I have just added details of our forthcoming Isle of Man Coach Kits onto our website
http://www.djbengineering.co.uk/
David Bailey


----------



## Pete Thornton (Jan 2, 2008)

Posted By David BaileyK27 on 02 Feb 2012 02:23 PM 
I have just added details of our forthcoming Isle of Man Coach Kits onto our website
http://www.djbengineering.co.uk/
David Bailey


David, you certainly hid them well. "Latest Products", then "Wagons" gives you the old side menu, and then you can pick "Coach Kits". Couldn't you just post the link to the page?


----------



## Gary Armitstead (Jan 2, 2008)

http://www.djbengineering.co.uk/index8

I finally found them Pete. Hope this link works. It seems to be "hit or miss" here lately.

EDIT: Apparently it's a miss! Anyway go to new products, wagons and then click coach kits. Very nice cars!


----------



## David BaileyK27 (Jan 2, 2008)

If you click on Coach Kits in the opening menu box it takes you directly there
David Bailey


----------



## SteveC (Jan 2, 2008)

Isle of Man Coach Kits - 15mm scale[/b]


----------



## Pete Thornton (Jan 2, 2008)

Posted By David BaileyK27 on 03 Feb 2012 03:42 PM 
If you click on Coach Kits in the opening menu box it takes you directly there
David Bailey


David,
Sorry to pursue this, but folk who read these forums should know that their websites don't always appear as they think they do!

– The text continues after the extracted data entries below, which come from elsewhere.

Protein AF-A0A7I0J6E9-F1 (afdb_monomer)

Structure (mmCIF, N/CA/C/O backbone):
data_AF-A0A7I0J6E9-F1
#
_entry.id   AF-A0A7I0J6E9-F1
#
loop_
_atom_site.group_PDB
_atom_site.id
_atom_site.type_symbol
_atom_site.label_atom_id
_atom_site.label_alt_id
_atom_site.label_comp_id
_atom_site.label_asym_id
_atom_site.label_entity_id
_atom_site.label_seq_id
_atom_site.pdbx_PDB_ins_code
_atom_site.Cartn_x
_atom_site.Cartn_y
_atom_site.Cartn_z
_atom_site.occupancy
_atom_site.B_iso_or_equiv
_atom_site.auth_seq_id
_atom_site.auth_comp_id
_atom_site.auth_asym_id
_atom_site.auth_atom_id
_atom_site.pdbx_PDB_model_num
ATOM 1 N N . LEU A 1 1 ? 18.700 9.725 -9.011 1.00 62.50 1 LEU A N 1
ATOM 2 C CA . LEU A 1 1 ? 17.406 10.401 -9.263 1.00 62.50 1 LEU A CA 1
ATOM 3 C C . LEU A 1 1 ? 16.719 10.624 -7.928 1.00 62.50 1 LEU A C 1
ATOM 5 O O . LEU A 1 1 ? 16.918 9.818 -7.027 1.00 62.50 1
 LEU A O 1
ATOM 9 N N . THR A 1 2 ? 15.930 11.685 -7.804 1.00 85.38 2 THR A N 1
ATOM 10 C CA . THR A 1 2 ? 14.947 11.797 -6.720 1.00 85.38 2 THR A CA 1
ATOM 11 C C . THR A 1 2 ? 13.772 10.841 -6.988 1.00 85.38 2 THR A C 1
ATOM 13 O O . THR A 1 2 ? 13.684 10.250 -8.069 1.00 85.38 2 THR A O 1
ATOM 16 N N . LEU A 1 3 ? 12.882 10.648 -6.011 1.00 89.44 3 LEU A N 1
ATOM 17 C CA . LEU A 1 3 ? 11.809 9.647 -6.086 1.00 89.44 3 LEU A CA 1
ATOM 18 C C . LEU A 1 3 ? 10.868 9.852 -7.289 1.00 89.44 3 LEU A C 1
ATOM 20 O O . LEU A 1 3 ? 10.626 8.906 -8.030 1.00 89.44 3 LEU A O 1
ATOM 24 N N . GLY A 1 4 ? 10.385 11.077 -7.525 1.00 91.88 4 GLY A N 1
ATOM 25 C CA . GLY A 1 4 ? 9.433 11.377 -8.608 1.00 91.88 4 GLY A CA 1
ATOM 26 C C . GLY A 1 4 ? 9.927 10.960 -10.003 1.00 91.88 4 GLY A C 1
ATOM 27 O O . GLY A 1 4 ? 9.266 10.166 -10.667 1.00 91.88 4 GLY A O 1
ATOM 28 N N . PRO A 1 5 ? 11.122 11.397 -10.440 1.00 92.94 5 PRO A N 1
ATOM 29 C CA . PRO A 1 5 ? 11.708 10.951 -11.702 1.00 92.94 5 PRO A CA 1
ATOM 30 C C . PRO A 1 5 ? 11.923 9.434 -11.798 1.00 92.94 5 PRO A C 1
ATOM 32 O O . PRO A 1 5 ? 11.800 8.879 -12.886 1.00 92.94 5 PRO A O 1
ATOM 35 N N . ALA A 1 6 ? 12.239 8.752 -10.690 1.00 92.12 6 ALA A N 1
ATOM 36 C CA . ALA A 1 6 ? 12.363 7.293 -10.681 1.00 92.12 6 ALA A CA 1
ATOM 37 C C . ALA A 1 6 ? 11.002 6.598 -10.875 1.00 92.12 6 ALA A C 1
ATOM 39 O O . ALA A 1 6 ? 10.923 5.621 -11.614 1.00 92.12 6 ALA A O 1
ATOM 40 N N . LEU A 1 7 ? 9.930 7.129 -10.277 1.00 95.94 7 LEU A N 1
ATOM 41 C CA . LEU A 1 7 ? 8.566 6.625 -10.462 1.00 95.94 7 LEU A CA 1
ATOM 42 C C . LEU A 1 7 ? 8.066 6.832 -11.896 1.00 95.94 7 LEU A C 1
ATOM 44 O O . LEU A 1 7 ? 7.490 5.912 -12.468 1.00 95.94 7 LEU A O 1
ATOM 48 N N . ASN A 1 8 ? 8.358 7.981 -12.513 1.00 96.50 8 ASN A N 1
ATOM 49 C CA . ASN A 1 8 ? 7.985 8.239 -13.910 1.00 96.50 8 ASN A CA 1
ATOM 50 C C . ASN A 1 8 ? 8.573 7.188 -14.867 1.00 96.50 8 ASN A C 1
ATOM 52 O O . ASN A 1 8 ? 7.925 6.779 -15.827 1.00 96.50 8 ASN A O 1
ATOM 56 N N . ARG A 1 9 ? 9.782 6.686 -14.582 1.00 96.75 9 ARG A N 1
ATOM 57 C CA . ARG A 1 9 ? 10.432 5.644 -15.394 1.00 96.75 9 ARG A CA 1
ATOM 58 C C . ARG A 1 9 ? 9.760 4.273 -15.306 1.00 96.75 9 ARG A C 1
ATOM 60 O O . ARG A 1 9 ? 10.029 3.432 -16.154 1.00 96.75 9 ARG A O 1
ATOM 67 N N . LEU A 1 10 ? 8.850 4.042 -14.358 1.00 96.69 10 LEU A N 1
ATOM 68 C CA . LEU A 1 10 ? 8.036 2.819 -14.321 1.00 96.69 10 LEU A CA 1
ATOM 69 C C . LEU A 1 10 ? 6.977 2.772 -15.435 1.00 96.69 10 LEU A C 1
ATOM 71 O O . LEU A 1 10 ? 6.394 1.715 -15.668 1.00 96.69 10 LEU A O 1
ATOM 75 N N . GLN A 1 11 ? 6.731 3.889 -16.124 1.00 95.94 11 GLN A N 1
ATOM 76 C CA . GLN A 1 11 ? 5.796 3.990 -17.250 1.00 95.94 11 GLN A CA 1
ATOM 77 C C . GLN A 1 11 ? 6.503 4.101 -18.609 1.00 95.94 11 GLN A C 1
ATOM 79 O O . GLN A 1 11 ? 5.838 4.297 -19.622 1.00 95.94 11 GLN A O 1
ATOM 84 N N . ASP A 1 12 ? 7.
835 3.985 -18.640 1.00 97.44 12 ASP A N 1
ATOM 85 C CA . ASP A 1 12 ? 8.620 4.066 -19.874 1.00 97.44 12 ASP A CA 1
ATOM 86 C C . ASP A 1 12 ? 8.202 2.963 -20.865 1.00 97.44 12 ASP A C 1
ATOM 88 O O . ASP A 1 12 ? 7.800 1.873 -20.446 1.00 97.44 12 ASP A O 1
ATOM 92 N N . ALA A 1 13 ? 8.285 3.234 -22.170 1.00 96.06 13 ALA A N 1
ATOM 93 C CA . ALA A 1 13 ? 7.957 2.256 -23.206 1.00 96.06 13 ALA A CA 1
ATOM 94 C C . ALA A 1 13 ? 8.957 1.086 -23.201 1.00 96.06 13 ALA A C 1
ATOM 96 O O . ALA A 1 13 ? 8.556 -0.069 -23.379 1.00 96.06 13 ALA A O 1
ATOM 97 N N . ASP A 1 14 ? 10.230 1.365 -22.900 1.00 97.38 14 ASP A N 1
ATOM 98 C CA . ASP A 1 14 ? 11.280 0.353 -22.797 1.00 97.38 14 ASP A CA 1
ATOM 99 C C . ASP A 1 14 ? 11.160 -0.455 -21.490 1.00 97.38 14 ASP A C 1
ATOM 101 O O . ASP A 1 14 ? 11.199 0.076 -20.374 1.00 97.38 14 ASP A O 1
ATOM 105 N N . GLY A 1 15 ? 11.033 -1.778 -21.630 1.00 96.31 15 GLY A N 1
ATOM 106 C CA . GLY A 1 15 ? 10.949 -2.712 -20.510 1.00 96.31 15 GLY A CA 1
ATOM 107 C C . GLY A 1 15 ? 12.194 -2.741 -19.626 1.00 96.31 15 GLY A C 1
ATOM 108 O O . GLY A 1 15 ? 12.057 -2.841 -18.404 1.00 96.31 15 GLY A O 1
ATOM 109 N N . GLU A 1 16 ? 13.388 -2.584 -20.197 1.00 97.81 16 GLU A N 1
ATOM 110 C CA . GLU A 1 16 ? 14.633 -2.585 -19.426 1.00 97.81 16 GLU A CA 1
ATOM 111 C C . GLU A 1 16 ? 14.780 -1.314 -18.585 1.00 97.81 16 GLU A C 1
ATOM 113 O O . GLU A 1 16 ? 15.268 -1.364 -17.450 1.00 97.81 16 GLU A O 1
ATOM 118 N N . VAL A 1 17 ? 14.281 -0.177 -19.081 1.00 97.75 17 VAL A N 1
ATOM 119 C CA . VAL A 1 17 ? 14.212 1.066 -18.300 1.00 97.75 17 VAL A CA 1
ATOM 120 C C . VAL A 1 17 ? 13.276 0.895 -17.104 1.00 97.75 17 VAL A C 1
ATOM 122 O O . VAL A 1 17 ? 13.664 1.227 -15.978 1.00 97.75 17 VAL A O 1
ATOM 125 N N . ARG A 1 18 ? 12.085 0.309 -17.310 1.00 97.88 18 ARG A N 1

There is no "Coach Kits in the opening menu box ". When I click your link, I get: 










When I cclick "Please Enter Site" I get:












_I see no Coach Kits link. What do you see ??_


----------



## alecescolme (Dec 20, 2010)

Pete,
It seems that you have have to click any other link, then on the next page the Coach page link will be on the left.

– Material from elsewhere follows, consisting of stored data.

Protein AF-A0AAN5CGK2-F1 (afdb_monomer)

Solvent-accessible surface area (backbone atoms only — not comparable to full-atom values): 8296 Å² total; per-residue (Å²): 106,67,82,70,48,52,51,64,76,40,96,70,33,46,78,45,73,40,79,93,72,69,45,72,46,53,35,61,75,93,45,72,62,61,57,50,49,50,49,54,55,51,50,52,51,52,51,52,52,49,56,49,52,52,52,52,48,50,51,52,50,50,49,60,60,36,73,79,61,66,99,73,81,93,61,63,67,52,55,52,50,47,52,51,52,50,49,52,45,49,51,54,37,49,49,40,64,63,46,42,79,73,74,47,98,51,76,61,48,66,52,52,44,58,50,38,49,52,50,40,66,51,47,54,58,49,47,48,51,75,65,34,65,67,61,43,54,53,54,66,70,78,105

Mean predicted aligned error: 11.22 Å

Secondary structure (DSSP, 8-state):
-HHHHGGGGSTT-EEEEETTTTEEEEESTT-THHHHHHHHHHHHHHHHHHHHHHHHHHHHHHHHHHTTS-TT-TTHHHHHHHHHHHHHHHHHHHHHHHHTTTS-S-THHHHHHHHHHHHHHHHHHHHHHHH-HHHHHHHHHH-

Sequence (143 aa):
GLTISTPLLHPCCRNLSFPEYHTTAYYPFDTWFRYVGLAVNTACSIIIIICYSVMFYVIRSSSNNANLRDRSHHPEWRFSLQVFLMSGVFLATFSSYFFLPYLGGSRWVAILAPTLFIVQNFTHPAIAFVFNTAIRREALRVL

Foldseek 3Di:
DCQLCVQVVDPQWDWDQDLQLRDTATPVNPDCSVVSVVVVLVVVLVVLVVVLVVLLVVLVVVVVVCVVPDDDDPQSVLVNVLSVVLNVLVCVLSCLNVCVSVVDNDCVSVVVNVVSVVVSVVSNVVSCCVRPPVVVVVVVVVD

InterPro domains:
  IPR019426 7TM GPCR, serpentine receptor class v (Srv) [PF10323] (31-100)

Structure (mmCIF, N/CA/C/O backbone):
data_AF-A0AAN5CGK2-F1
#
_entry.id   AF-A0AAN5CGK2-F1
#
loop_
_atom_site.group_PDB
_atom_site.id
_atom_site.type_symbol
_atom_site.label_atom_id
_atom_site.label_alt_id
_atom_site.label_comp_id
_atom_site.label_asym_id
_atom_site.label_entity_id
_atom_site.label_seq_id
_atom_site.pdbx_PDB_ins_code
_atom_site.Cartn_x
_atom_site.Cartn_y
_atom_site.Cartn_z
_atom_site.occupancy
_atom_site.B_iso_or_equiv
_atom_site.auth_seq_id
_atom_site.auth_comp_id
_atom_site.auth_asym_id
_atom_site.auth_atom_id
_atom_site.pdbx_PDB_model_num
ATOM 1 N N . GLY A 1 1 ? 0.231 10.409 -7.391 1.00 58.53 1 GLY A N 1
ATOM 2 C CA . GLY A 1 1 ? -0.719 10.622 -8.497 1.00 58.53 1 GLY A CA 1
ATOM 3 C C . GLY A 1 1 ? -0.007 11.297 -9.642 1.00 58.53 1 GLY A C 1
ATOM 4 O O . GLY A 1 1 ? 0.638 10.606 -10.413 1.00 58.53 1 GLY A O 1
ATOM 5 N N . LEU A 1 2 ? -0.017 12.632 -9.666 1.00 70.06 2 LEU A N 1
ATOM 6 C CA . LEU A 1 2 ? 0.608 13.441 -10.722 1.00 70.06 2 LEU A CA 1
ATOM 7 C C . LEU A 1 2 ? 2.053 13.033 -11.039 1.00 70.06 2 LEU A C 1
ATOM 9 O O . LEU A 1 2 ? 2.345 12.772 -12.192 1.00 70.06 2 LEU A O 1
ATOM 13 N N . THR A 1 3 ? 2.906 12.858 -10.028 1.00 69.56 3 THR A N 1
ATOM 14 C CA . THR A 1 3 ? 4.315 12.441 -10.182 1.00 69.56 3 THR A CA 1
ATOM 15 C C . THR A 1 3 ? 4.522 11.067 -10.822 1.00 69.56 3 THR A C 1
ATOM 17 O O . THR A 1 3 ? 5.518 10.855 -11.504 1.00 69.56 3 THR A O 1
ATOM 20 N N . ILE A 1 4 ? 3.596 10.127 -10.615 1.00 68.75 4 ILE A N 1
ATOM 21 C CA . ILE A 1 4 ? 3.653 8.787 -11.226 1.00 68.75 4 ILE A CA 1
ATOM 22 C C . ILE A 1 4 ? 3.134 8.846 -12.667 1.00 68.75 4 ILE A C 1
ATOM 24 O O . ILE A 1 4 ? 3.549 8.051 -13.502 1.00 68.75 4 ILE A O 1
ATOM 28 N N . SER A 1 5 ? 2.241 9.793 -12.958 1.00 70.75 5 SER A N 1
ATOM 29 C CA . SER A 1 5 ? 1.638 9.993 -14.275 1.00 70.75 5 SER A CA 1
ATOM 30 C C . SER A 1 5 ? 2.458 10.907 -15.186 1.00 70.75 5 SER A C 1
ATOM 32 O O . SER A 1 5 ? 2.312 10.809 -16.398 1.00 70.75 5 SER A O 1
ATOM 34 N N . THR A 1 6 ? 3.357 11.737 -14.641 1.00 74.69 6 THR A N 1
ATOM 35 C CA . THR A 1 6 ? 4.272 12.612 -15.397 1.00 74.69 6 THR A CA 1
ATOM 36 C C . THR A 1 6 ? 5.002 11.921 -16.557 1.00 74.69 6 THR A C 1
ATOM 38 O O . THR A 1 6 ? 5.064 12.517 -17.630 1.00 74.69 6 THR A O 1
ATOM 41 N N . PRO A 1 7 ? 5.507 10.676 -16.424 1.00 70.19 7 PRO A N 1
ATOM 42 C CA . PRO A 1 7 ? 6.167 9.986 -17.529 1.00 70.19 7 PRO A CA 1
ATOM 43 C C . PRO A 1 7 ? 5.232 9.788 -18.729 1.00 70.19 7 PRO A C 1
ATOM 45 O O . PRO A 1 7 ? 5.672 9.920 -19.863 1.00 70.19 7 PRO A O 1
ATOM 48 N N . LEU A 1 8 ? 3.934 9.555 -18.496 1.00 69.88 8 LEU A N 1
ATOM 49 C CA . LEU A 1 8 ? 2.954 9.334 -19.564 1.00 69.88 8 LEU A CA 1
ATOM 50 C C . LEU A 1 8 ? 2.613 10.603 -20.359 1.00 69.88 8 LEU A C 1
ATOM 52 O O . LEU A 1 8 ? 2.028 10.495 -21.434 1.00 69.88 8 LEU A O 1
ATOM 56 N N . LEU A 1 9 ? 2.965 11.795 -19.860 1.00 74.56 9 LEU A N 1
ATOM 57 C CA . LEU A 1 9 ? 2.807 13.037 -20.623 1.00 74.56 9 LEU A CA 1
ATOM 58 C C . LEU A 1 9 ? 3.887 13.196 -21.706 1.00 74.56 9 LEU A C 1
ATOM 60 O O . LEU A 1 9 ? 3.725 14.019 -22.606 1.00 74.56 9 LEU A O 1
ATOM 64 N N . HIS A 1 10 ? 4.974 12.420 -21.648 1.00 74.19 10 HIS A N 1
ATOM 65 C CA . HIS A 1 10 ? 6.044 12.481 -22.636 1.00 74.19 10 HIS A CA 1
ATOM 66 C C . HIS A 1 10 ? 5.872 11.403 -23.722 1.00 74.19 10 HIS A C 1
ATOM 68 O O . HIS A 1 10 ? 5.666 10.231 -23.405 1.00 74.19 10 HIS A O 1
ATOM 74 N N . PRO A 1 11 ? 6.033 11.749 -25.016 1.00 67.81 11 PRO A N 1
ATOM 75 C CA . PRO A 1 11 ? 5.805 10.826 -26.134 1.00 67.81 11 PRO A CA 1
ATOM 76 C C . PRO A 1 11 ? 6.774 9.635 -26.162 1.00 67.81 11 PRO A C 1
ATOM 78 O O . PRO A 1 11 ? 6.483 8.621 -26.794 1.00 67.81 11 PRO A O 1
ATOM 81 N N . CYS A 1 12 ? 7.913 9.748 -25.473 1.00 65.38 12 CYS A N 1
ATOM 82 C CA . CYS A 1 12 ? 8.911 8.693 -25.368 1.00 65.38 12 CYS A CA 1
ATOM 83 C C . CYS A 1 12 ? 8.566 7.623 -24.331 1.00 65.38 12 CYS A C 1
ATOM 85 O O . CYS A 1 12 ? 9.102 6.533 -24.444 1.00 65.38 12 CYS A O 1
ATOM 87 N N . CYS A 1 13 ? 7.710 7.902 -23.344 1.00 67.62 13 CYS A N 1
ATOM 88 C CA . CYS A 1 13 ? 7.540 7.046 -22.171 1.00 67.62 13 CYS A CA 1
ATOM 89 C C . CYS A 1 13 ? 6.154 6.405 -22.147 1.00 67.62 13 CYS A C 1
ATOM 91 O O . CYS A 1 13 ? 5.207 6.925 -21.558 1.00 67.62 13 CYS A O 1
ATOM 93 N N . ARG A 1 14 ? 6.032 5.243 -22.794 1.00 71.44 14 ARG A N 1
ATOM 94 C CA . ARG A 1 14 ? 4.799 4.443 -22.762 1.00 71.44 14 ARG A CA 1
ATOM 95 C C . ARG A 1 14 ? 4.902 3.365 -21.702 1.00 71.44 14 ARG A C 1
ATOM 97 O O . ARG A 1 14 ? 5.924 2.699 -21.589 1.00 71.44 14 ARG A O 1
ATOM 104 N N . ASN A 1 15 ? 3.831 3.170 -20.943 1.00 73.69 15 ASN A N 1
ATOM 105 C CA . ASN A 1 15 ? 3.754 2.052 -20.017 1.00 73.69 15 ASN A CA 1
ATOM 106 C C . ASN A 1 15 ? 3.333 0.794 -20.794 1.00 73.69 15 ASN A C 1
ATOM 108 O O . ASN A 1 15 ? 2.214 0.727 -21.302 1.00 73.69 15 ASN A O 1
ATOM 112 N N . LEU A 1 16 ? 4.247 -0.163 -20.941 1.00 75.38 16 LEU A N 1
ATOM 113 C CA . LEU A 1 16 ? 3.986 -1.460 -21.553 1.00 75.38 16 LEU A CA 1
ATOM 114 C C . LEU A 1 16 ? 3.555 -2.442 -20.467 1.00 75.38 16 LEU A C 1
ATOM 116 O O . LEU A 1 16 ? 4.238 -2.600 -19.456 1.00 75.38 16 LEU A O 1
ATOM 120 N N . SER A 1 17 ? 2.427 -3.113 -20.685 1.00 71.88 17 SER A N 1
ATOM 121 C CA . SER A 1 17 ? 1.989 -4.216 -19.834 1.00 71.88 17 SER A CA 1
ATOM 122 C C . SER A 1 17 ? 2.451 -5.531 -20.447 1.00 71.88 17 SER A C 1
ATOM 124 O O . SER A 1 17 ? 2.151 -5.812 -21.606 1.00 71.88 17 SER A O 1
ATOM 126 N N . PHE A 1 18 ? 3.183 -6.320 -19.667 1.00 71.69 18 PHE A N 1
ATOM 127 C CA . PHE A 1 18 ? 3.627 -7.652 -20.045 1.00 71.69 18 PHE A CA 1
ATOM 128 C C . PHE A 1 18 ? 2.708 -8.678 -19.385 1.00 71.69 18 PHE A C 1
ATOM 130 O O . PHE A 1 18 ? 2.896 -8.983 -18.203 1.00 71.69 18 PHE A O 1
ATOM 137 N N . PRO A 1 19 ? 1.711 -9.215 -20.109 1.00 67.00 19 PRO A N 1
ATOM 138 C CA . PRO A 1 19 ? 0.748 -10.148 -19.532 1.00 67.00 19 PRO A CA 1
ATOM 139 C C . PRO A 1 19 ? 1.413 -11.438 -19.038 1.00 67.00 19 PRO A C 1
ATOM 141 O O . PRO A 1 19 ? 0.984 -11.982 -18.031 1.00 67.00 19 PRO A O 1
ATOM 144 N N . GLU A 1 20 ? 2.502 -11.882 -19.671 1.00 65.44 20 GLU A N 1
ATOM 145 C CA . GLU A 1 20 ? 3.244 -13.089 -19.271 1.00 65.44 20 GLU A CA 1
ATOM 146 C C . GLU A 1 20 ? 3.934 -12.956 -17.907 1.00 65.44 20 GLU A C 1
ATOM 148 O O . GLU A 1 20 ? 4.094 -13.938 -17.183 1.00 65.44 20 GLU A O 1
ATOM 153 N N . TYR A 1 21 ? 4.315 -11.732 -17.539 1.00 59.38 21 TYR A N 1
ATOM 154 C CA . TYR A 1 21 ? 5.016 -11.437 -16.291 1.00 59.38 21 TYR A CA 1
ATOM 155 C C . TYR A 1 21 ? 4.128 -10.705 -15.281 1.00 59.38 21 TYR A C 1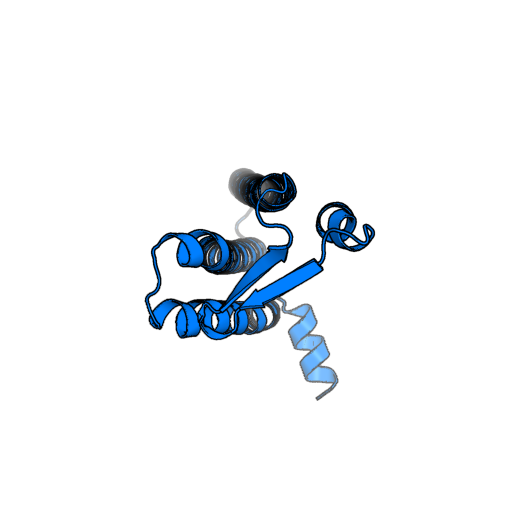
ATOM 157 O O . TYR A 1 21 ? 4.572 -10.454 -14.166 1.00 59.38 21 TYR A O 1
ATOM 165 N N . HIS A 1 22 ? 2.891 -10.355 -15.655 1.00 60.78 22 HIS A N 1
ATOM 166 C CA . HIS A 1 22 ? 1.971 -9.519 -14.875 1.00 60.78 22 HIS A CA 1
ATOM 167 C C . HIS A 1 22 ? 2.614 -8.231 -14.343 1.00 60.78 22 HIS A C 1
ATOM 169 O O . HIS A 1 22 ? 2.251 -7.718 -13.284 1.00 60.78 22 HIS A O 1
ATOM 175 N N . THR A 1 23 ? 3.576 -7.695 -15.088 1.00 65.94 23 THR A N 1
ATOM 176 C CA . THR A 1 23 ? 4.284 -6.467 -14.742 1.00 65.94 23 THR A CA 1
ATOM 177 C C . THR A 1 23 ? 4.006 -5.393 -15.776 1.00 65.94 23 THR A C 1
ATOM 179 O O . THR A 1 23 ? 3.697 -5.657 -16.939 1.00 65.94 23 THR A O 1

SteveC 's link get me there too. 










Anyhow, very nice kits, the trucks look very sturdy!

Alec


----------



## David BaileyK27 (Jan 2, 2008)

Click on "veiw products here" and scroll down to "Coach Kits"
David Bailey


----------



## David BaileyK27 (Jan 2, 2008)

Further to my reply I have had a look at my website, I see the link in the start-up menu has disapeared, I have asked my webmaster to put it back, sorry for the confusion over this.
David Ba\iley


----------



## Pete Thornton (Jan 2, 2008)

Posted By David BaileyK27 on 05 Feb 2012 07:10 AM 
Further to my reply I have had a look at my website, I see the link in the start-up menu has disapeared, I have asked my webmaster to put it back, sorry for the confusion over this.
David Ba\iley

Ah - vindication at last! _ 
(Sorry to crow, David, but in my experience as a webmaster, people seldom look at their own webs_ites. Which, if you think about it, is a real marketing problem. The trouble is that many vendors have a website because someone tells them it is a good idea, or the competition has one. They don't actually use websites themselves, so they never look at their own website with a critical user focus.)[/i]_

_


----------



## David BaileyK27 (Jan 2, 2008)

Pete, the website should now be corrected, thanks for the understanding, you are correct I hardly ever look at my own website, must try harder. 
David


----------



## wslogger15 (Jul 14, 2008)

David, 

A little off the subject but are the drawings available for the "Linda" and "Blanche" Hunslets as Ffestiniog engines with tender? I am going to be interested in building these locomotives using your newly redesigned parts. 

Best Regards, 
Charles Collins


----------



## David BaileyK27 (Jan 2, 2008)

Charles, I have yet to complete the new patterns and update the drawings, they may not be available until the summer. 
David Bailey www.djbengineering.co.uk


----------



## wslogger15 (Jul 14, 2008)

David, 

OK, Thanks. I will keep an eye on your website. 

Best Regards, 
Charles Collins


----------